Храм Христа СпасителяВ любом большом городе есть свои интересные места. Какие-то из них — известные всему свету достопримечательности. Когда мы говорим: «Большой театр», «Эрмитаж», «Колизей», «Тауэр», «Версаль», — каждому становится хотя бы в общих чертах понятно, о чем идет речь. Такие места несут большую культурно-смысловую нагрузку. Другие являются пунктами символически-малозначащего досуга, характерного именно для этого города. В Москве и их хватает: «мост влюблённых», «фонтан в центре ГУМа», «нулевой километр»… Есть в больших городах и свои места тихого уединения.

Существуют и точки по-настоящему мемориальные, памятные. В них — своя особая история, героика, свои легенды и предания. В Москве таких мест много: ведь в этом городе нашла отражение беспокойная жизнь нашего отечества в разные времена.
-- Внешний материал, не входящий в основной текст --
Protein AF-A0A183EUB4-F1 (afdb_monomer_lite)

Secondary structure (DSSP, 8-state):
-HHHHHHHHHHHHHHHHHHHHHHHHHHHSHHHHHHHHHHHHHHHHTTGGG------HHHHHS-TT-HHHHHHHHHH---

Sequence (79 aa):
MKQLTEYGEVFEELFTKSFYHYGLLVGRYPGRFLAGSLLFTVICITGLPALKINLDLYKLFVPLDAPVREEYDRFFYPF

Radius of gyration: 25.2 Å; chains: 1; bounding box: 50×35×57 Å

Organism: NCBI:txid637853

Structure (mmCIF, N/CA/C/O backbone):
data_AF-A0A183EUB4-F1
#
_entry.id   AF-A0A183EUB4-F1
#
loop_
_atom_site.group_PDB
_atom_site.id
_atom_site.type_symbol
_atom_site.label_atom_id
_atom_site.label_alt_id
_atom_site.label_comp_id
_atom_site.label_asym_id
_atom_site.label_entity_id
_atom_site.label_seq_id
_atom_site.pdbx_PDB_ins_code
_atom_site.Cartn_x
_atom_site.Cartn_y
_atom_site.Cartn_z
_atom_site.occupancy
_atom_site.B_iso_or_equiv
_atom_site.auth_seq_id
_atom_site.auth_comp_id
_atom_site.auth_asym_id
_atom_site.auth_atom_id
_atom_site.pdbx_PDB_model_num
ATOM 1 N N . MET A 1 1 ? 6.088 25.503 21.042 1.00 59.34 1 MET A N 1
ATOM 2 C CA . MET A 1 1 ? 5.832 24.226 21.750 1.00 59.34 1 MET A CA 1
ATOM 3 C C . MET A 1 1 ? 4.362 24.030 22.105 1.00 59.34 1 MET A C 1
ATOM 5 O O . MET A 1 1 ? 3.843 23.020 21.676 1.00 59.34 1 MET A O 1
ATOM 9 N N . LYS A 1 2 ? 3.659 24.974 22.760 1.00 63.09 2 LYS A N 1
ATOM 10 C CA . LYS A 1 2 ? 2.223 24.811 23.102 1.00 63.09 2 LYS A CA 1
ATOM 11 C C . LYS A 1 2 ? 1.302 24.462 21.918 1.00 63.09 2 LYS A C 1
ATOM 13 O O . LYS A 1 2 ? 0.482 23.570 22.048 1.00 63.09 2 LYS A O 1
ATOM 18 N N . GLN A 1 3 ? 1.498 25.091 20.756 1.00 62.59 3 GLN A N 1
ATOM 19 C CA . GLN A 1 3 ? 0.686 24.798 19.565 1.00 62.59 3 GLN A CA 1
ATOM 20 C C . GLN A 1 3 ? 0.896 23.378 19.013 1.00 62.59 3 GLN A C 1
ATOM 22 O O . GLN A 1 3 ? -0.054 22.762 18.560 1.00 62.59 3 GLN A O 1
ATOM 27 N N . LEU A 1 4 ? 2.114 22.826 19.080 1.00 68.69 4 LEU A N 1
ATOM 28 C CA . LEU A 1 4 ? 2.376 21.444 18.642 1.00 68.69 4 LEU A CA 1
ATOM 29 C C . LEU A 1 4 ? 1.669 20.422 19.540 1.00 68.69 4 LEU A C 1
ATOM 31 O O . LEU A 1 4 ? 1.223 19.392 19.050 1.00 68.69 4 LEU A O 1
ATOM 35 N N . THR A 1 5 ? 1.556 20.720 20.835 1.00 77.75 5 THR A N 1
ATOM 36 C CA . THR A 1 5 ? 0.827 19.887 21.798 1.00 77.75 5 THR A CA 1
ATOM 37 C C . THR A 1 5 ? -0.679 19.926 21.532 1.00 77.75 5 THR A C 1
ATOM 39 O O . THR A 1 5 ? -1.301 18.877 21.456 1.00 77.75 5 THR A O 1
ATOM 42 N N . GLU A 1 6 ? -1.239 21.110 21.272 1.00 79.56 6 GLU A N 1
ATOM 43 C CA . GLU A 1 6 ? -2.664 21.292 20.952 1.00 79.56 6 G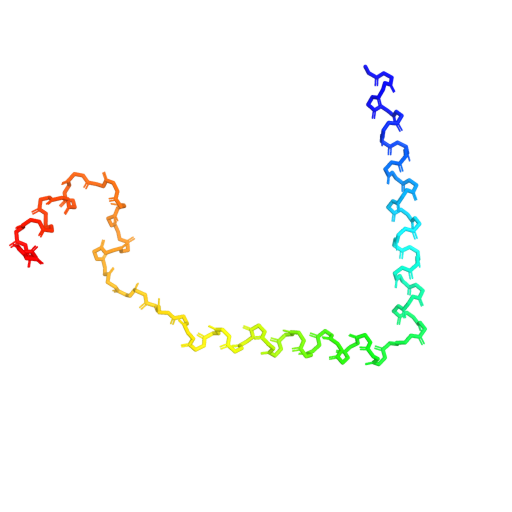LU A CA 1
ATOM 44 C C . GLU A 1 6 ? -3.072 20.588 19.644 1.00 79.56 6 GLU A C 1
ATOM 46 O O . GLU A 1 6 ? -4.074 19.877 19.599 1.00 79.56 6 GLU A O 1
ATOM 51 N N . TYR A 1 7 ? -2.262 20.703 18.583 1.00 82.44 7 TYR A N 1
ATOM 52 C CA . TYR A 1 7 ? -2.496 19.948 17.344 1.00 82.44 7 TYR A CA 1
ATOM 53 C C . TYR A 1 7 ? -2.387 18.431 17.551 1.00 82.44 7 TYR A C 1
ATOM 55 O O . TYR A 1 7 ? -3.104 17.679 16.893 1.00 82.44 7 TYR A O 1
ATOM 63 N N . GLY A 1 8 ? -1.503 17.984 18.449 1.00 88.25 8 GLY A N 1
ATOM 64 C CA . GLY A 1 8 ? -1.365 16.574 18.812 1.00 88.25 8 GLY A CA 1
ATOM 65 C C . GLY A 1 8 ? -2.619 16.021 19.487 1.00 88.25 8 GLY A C 1
ATOM 66 O O . GLY A 1 8 ? -3.105 14.970 19.080 1.00 88.25 8 GLY A O 1
ATOM 67 N N . GLU A 1 9 ? -3.184 16.760 20.443 1.00 89.81 9 GLU A N 1
ATOM 68 C CA . GLU A 1 9 ? -4.411 16.370 21.154 1.00 89.81 9 GLU A CA 1
ATOM 69 C C . GLU A 1 9 ? -5.615 16.280 20.202 1.00 89.81 9 GLU A C 1
ATOM 71 O O . GLU A 1 9 ? -6.326 15.274 20.180 1.00 89.81 9 GLU A O 1
ATOM 76 N N . VAL A 1 10 ? -5.795 17.278 19.328 1.00 91.06 10 VAL A N 1
ATOM 77 C CA . VAL A 1 10 ? -6.867 17.259 18.314 1.00 91.06 10 VAL A CA 1
ATOM 78 C C . VAL A 1 10 ? -6.687 16.094 17.336 1.00 91.06 10 VAL A C 1
ATOM 80 O O . VAL A 1 10 ? -7.663 15.456 16.926 1.00 91.06 10 VAL A O 1
ATOM 83 N N . PHE A 1 11 ? -5.443 15.796 16.953 1.00 94.12 11 PHE A N 1
ATOM 84 C CA . PHE A 1 11 ? -5.142 14.665 16.084 1.00 94.12 11 PHE A CA 1
ATOM 85 C C . PHE A 1 11 ? -5.466 13.331 16.763 1.00 94.12 11 PHE A C 1
ATOM 87 O O . PHE A 1 11 ? -6.113 12.491 16.139 1.00 94.12 11 PHE A O 1
ATOM 94 N N . GLU A 1 12 ? -5.081 13.140 18.026 1.00 94.25 12 GLU A N 1
ATOM 95 C CA . GLU A 1 12 ? -5.382 11.921 18.785 1.00 94.25 12 GLU A CA 1
ATOM 96 C C . GLU A 1 12 ? -6.885 11.680 18.929 1.00 94.25 12 GLU A C 1
ATOM 98 O O . GLU A 1 12 ? -7.352 10.559 18.696 1.00 94.25 12 GLU A O 1
ATOM 103 N N . GLU A 1 13 ? -7.663 12.714 19.252 1.00 94.69 13 GLU A N 1
ATOM 104 C CA . GLU A 1 13 ? -9.120 12.597 19.346 1.00 94.69 13 GLU A CA 1
ATOM 105 C C . GLU A 1 13 ? -9.744 12.215 18.001 1.00 94.69 13 GLU A C 1
ATOM 107 O O . GLU A 1 13 ? -10.592 11.315 17.926 1.00 94.69 13 GLU A O 1
ATOM 112 N N . LEU A 1 14 ? -9.294 12.855 16.916 1.00 95.31 14 LEU A N 1
ATOM 113 C CA . LEU A 1 14 ? -9.766 12.555 15.570 1.00 95.31 14 LEU A CA 1
ATOM 114 C C . LEU A 1 14 ? -9.416 11.121 15.167 1.00 95.31 14 LEU A C 1
ATOM 116 O O . LEU A 1 14 ? -10.276 10.406 14.645 1.00 95.31 14 LEU A O 1
ATOM 120 N N . PHE A 1 15 ? -8.190 10.675 15.434 1.00 95.38 15 PHE A N 1
ATOM 121 C CA . PHE A 1 15 ? -7.730 9.327 15.105 1.00 95.38 15 PHE A CA 1
ATOM 122 C C . PHE A 1 15 ? -8.503 8.270 15.899 1.00 95.38 15 PHE A C 1
ATOM 124 O O . PHE A 1 15 ? -9.025 7.313 15.322 1.00 95.38 15 PHE A O 1
ATOM 131 N N . THR A 1 16 ? -8.675 8.494 17.202 1.00 95.88 16 THR A N 1
ATOM 132 C CA . THR A 1 16 ? -9.428 7.609 18.100 1.00 95.88 16 THR A CA 1
ATOM 133 C C . THR A 1 16 ? -10.877 7.468 17.646 1.00 95.88 16 THR A C 1
ATOM 135 O O . THR A 1 16 ? -11.384 6.352 17.497 1.00 95.88 16 THR A O 1
ATOM 138 N N . LYS A 1 17 ? -11.544 8.588 17.344 1.00 95.88 17 LYS A N 1
ATOM 139 C CA . LYS A 1 17 ? -12.930 8.587 16.861 1.00 95.88 17 LYS A CA 1
ATOM 140 C C . LYS A 1 17 ? -13.058 7.910 15.498 1.00 95.88 17 LYS A C 1
ATOM 142 O O . LYS A 1 17 ? -13.991 7.136 15.276 1.00 95.88 17 LYS A O 1
ATOM 147 N N . SER A 1 18 ? -12.106 8.159 14.602 1.00 95.00 18 SER A N 1
ATOM 148 C CA . SER A 1 18 ? -12.076 7.559 13.266 1.00 95.00 18 SER A CA 1
ATOM 149 C C . SER A 1 18 ? -11.931 6.043 13.342 1.00 95.00 18 SER A C 1
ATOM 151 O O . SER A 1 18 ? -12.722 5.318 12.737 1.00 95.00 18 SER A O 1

Памятные — и часто невеселые — события эти запечатлевались в возводимых храмах, названиях улиц, позже — в специально создаваемых «светских» мемориальных комплексах. Улицы Большая и Малая Ордынки, Казанский собор на Красной площади, Бородинская панорама, Вечный огонь, Поклонная гора … В этом списке одно из важных мест принадлежит храму Христа Спасителя (будем далее называть его просто Храмом). Ведь это не только крупнейший собор Москвы, переживший за свою короткую, в общем, историю массу драматических событий, не только одна из московских достопримечательностей, расположенных в центре города. Это ещё и мемориал воинам, павшим в Отечественной войне 1812 года. И, как любая крупная точка московского культурного пространства, за свою сравнительно недолгую жизнь (с момента возникновения замысла Храма прошло почти 200 лет, с начала строительства — 172, с момента открытия — 129, со дня разрушения — 80, а со времени открытия после восстановления — чуть больше десяти) он успел обрасти собственной мифологией. Во всяком случае, есть в его истории моменты — либо известные не очень широко, либо и вовсе полулегендарные. Вот о них — связанных с первым, «старым» Храмом, — мы и будем говорить.
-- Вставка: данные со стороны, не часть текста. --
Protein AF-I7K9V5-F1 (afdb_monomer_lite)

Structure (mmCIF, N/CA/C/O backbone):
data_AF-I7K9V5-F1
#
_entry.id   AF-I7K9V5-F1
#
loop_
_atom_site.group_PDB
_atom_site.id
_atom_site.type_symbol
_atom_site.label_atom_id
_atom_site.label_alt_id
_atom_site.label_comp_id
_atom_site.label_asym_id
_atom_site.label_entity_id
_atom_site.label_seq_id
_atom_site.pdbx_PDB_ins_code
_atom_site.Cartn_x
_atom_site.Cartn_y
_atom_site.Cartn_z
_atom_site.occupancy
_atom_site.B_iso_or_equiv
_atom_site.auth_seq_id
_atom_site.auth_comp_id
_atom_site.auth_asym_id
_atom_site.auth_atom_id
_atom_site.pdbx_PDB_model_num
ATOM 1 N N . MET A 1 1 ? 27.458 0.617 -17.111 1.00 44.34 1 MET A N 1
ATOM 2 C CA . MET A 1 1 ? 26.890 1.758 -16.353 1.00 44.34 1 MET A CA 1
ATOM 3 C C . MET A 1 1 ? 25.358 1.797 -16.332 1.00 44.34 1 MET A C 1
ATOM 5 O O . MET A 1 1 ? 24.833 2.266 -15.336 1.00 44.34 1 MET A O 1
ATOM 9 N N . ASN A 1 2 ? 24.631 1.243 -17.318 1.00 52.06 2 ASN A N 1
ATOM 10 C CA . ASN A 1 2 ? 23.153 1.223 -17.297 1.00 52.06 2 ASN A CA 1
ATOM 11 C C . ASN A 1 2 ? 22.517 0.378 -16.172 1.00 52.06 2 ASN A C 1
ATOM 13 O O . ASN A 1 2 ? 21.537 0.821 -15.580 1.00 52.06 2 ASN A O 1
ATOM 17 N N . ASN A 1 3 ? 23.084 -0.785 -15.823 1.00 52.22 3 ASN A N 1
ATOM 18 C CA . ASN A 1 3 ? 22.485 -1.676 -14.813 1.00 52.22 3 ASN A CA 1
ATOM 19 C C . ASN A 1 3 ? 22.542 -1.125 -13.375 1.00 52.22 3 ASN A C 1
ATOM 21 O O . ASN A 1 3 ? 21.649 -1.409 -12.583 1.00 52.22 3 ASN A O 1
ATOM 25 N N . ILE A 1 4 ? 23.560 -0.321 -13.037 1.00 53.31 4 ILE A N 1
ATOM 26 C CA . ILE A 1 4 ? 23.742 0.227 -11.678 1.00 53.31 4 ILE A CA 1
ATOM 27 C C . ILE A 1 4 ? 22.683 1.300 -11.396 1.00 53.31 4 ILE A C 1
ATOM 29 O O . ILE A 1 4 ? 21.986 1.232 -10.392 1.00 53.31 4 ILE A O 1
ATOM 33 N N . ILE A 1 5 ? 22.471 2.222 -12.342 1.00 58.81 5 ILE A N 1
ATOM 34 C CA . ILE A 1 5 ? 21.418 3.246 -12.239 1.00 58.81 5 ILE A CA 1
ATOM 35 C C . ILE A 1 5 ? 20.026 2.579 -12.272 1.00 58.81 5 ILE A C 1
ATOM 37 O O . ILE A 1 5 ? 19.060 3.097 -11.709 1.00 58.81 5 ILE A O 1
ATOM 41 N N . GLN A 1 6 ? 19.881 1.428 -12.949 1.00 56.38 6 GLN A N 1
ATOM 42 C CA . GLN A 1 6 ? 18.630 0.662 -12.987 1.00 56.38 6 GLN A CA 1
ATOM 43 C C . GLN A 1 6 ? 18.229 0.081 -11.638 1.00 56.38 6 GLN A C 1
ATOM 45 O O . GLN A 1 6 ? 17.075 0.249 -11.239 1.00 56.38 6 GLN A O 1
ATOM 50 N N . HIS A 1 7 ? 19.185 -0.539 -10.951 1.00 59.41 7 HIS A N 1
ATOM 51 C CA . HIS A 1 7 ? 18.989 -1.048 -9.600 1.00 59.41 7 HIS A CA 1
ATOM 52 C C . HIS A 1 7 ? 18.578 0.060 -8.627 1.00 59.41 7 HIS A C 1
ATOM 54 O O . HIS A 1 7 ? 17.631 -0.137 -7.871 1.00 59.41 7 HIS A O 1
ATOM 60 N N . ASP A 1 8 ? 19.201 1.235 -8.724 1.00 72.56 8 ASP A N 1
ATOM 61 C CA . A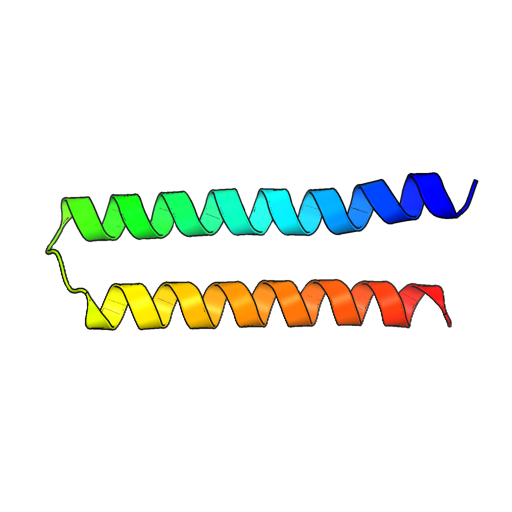SP A 1 8 ? 18.963 2.361 -7.813 1.00 72.56 8 ASP A CA 1
ATOM 62 C C . ASP A 1 8 ? 17.509 2.869 -7.839 1.00 72.56 8 ASP A C 1
ATOM 64 O O . ASP A 1 8 ? 16.883 3.053 -6.797 1.00 72.56 8 ASP A O 1
ATOM 68 N N . ILE A 1 9 ? 16.919 3.044 -9.028 1.00 73.31 9 ILE A N 1
ATOM 69 C CA . ILE A 1 9 ? 15.552 3.590 -9.158 1.00 73.31 9 ILE A CA 1
ATOM 70 C C . ILE A 1 9 ? 14.491 2.587 -8.684 1.00 73.31 9 ILE A C 1
ATOM 72 O O . ILE A 1 9 ? 13.545 2.958 -7.990 1.00 73.31 9 ILE A O 1
ATOM 76 N N . ILE A 1 10 ? 14.642 1.305 -9.030 1.00 75.88 10 ILE A N 1
ATOM 77 C CA . ILE A 1 10 ? 13.700 0.265 -8.586 1.00 75.88 10 ILE A CA 1
ATOM 78 C C . ILE A 1 10 ? 13.801 0.079 -7.067 1.00 75.88 10 ILE A C 1
ATOM 80 O O . ILE A 1 10 ? 12.776 -0.042 -6.396 1.00 75.88 10 ILE A O 1
ATOM 84 N N . GLN A 1 11 ? 15.016 0.117 -6.510 1.00 76.75 11 GLN A N 1
ATOM 85 C CA . GLN A 1 11 ? 15.224 0.074 -5.063 1.00 76.75 11 GLN A CA 1
ATOM 86 C C . GLN A 1 11 ? 14.577 1.266 -4.354 1.00 76.75 11 GLN A C 1
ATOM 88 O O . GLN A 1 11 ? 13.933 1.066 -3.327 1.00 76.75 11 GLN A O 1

Храм Христа Спасителя был воздвигнут в благодарность за избавление России от неприятельского нашествия в Отечественной войне 1812 года по проекту архитектора К.А. Тона. Строительство его продолжалось почти 44 года: Храм был заложен 23 сентября 1839 года, а освящён — 26 мая 1883-го. 5 декабря 1931 года он был взорван, а затем вновь построен на прежнем месте в 1994-1997 гг. Хотя воссозданием этот процесс назвать очень сложно: слишком уж велики были отступления от первоначального замысла. Освящён он был в 2000-м.

Храм был уникален: построенный в «русско-византийском» стиле на Алексеевском холме, близ Кремля, высотой 103,5 м., он мог вместить до 10 тысяч человек. Стены его были украшены горельефами на религиозные и исторические темы — в основном, работы А.В. Логановского и Н.А. Рамазанова. Роспись внутри Храма была выполнена В.П. Верещагиным, В.И. Суриковым, И.Н. Крамским, В.М. Васнецовым, Г.И. Семирадским и другими известными художниками. Такого грандиоза в московском церковном зодчестве до тех пор не было. Храм был очень выигрышно расположен и виден из многих точек города, звон его разносился далеко за пределы Москвы. Он имел системообразующее значение в жизни православной Москвы конца XIX — начала ХХ вв. В храме проходили богослужения в связи с большими событиями и датами: 100-летием Отечественной войны 1812 года, 500-летием со дня смерти Сергия Радонежского, 300-летием царствующего дома. При храме была собрана большая библиотека. На его территории в 1912 г. был открыт памятник Александру III.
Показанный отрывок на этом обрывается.